Znam niewiele osób, które są dobrymi słuchaczami, bo słuchanie jest trudne. Mówienie jest dużo łatwiejsze i przyjemniejsze :-)
W czasie mówienia skupiamy się na treści. Słuchacze natomiast biorą pod uwagę także formę i styl (głos, tempo, kontakt wzrokowy i gestykulację). Nikt nie jest z efektu takiej rozmowy w pełni zadowolony. Doskonale to widać w anegdocie, którą opowiadam na naszych szkoleniach medialnych.
Sprzedam psa, który mówi
Przy wejściu do domu przechodzień widzi informację: "Sprzedam psa, który mówi." Naciska dzwonek.
Wychodzi właściciel i zaprasza do środka. Ogromny labrador leży na podłodze w salonie, z łapą założoną na łapę.
"To prawda, że mówisz?" – pyta gość.
"Zgadza się." – odpowiada pies.
"Jak to się zaczęło?"
"Już jako szczeniak zgłosiłem się do CBA z propozycją, że chętnie pomogę w walce z korupcją. Brałem udział w wielu akcjach w całym kraju. Siedziałem w pokojach ze skorumpowanymi urzędnikami i politykami. Nikt nie zwracał na mnie uwagi, bo nie wiedzieli, że mogę powtórzyć ich rozmowy. To była stresująca i odpowiedzialna praca. Po kilku latach przenieśli mnie na lotnisko Chopina, gdzie podsłuchiwałem rozmowy podejrzanych pasażerów. Dzięki mnie schwytano wielu przemytników i udaremniono kilka zamachów. Mam w biurku 10 medali za odwagę. Ożeniłem się, dorobiłem się tuzina szczeniaków, kupiłem ten dom. Teraz odpoczywam na emeryturze."
Mężczyzna słucha tej opowieści z otwartymi ustami. Pyta właściciela ile chce za psa.
"10 złotych."
"Za takiego wyjątkowego psa chce pan tylko tyle?"
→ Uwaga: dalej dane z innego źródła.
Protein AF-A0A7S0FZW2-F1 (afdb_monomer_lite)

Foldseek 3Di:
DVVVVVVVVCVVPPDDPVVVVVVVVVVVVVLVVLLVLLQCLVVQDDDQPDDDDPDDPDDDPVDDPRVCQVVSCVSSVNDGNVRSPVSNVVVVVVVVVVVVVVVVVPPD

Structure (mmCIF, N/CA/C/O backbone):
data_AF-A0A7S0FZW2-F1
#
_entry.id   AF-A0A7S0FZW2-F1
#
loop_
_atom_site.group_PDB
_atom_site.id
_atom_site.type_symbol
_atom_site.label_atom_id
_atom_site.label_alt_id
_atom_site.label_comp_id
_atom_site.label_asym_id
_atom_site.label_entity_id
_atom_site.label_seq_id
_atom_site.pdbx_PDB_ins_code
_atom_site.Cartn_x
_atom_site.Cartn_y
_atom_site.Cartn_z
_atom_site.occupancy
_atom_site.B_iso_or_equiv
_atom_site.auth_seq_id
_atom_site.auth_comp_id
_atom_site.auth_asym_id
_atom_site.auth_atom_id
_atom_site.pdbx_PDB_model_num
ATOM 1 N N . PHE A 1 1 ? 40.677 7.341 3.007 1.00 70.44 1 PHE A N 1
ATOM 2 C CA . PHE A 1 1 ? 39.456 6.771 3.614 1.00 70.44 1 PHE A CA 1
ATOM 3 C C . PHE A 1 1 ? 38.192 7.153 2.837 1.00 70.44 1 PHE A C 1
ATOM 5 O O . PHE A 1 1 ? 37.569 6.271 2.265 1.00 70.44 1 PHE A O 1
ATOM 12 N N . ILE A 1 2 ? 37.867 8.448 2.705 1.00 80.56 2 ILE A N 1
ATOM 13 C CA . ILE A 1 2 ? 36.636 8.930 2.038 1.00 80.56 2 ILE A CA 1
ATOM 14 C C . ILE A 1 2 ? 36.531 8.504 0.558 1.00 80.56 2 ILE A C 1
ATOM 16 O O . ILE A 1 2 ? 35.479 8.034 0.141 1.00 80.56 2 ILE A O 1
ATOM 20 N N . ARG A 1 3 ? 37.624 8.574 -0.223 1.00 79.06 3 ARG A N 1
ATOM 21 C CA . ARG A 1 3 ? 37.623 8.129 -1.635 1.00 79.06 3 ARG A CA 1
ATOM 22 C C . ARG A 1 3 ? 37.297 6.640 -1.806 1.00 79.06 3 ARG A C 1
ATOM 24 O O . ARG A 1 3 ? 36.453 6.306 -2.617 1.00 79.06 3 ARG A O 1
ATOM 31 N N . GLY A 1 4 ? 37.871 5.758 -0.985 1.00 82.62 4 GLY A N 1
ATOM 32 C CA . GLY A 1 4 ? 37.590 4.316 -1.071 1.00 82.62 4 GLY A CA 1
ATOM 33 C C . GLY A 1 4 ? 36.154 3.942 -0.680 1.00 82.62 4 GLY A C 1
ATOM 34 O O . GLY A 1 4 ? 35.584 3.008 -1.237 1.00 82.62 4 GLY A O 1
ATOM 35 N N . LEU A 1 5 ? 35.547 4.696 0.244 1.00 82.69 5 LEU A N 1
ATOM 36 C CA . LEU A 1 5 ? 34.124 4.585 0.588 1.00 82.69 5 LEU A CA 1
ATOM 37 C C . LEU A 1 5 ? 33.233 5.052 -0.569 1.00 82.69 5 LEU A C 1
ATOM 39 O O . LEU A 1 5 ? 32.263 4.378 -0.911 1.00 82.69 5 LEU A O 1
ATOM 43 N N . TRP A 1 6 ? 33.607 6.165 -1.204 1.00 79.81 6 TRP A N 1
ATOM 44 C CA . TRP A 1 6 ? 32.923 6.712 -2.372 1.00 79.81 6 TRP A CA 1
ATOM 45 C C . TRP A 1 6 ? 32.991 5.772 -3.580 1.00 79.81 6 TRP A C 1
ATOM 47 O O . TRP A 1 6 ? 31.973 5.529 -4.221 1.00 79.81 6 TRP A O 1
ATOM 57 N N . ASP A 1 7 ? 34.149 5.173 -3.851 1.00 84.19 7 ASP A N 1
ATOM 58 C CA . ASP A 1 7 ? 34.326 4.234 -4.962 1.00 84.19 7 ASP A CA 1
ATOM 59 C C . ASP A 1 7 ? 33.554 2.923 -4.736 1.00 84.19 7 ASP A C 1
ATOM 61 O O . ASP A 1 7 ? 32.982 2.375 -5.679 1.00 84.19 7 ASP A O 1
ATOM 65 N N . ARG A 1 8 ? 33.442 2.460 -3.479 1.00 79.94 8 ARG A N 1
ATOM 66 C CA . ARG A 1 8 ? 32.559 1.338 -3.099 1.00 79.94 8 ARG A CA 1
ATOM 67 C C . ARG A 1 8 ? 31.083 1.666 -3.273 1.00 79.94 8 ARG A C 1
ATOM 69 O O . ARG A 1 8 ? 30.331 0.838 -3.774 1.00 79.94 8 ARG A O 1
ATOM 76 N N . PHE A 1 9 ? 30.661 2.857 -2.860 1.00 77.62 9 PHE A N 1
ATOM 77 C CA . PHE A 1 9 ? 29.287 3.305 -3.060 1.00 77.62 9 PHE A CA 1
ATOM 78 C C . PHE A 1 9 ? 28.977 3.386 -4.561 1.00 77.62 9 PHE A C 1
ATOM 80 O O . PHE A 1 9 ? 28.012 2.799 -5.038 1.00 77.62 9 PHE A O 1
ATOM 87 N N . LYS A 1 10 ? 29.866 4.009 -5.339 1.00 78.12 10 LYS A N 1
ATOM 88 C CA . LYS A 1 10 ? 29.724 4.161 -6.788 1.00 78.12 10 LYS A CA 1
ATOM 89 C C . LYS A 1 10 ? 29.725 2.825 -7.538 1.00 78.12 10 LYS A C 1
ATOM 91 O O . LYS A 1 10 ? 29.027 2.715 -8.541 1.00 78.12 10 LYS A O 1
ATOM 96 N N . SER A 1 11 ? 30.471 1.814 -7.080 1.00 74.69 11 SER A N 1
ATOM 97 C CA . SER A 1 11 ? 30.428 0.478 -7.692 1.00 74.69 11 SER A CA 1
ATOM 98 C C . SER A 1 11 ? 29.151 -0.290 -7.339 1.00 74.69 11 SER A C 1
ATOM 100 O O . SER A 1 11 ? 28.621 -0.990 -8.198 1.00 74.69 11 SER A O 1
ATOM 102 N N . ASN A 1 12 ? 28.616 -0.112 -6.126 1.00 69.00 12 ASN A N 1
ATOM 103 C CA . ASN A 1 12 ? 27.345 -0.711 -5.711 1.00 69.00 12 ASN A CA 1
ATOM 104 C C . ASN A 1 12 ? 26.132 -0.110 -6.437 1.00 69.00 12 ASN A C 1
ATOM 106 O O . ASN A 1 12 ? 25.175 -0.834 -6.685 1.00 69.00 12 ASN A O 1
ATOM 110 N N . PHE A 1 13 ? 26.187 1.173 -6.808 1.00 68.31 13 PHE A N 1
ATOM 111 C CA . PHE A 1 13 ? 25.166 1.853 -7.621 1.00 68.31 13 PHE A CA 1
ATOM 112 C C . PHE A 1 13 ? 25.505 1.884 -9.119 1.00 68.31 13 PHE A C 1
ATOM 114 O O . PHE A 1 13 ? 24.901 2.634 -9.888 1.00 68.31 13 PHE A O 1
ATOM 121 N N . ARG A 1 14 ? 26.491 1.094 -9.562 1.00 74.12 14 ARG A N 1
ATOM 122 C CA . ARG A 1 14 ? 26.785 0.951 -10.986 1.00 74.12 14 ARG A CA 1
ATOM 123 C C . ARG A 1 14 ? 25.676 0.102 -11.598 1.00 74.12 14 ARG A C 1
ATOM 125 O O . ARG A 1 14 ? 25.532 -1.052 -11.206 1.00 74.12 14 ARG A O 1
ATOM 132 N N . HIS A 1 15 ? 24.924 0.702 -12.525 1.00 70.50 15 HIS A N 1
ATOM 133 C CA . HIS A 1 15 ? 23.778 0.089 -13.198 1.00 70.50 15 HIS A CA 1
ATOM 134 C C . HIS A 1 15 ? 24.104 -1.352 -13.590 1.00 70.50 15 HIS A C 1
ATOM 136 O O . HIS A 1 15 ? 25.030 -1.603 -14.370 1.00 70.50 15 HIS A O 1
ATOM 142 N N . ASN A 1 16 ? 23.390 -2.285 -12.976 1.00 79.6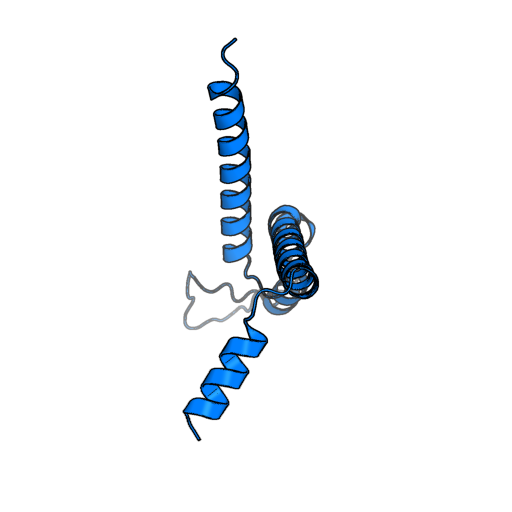2 16 ASN A N 1
ATOM 143 C CA . ASN A 1 16 ? 23.497 -3.696 -13.272 1.00 79.62 16 ASN A CA 1
ATOM 144 C C . ASN A 1 16 ? 22.076 -4.155 -13.588 1.00 79.62 16 ASN A C 1
ATOM 146 O O . ASN A 1 16 ? 21.260 -4.218 -12.663 1.00 79.62 16 ASN A O 1
ATOM 150 N N . PRO A 1 17 ? 21.776 -4.448 -14.865 1.00 78.88 17 PRO A N 1
ATOM 151 C CA . PRO A 1 17 ? 20.407 -4.652 -15.320 1.00 78.88 17 PRO A CA 1
ATOM 152 C C . PRO A 1 17 ? 19.681 -5.732 -14.508 1.00 78.88 17 PRO A C 1
ATOM 154 O O . PRO A 1 17 ? 18.507 -5.561 -14.192 1.00 78.88 17 PRO A O 1
ATOM 157 N N . ASP A 1 18 ? 20.390 -6.777 -14.072 1.00 79.50 18 ASP A N 1
ATOM 158 C CA . ASP A 1 18 ? 19.804 -7.883 -13.308 1.00 79.50 18 ASP A CA 1
ATOM 159 C C . ASP A 1 18 ? 19.453 -7.485 -11.864 1.00 79.50 18 ASP A C 1
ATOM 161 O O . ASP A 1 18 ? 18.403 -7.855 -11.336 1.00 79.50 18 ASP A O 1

"To kłamca. On to wszystko wymyślił."
Jaki wniosek z tego opowiadania?
Jeżeli w rozmowie skupisz się na samej sytuacji lub narracji, stracisz możliwość oceny treści przekazu. Pomyślisz: "O rety! Pies, który mówi! To musi być ciekawe!" Może być ciekawe, ale nie musi być ważne lub prawdziwe.
W podobną pułapkę wpadamy kiedy słyszymy: "Lider branży!", "Mistrz świata!" lub "Najbogatszy Polak!". Czy to powinno robić wrażenie? Jeśli chodzi o treść przekazu, nie większe niż "pies, który mówi".
Konkluzja
Słuchanie ze zrozumieniem polega na "słuchaniu" wszystkimi zmysłami – nie tylko uszami. Ogromną rolę odgrywają także krytyczny rozum i wrażliwe serce. Słuchanie z otwartymi ustami jest (przepraszam wszystkie sympatyczne czworonogi) psu na budę.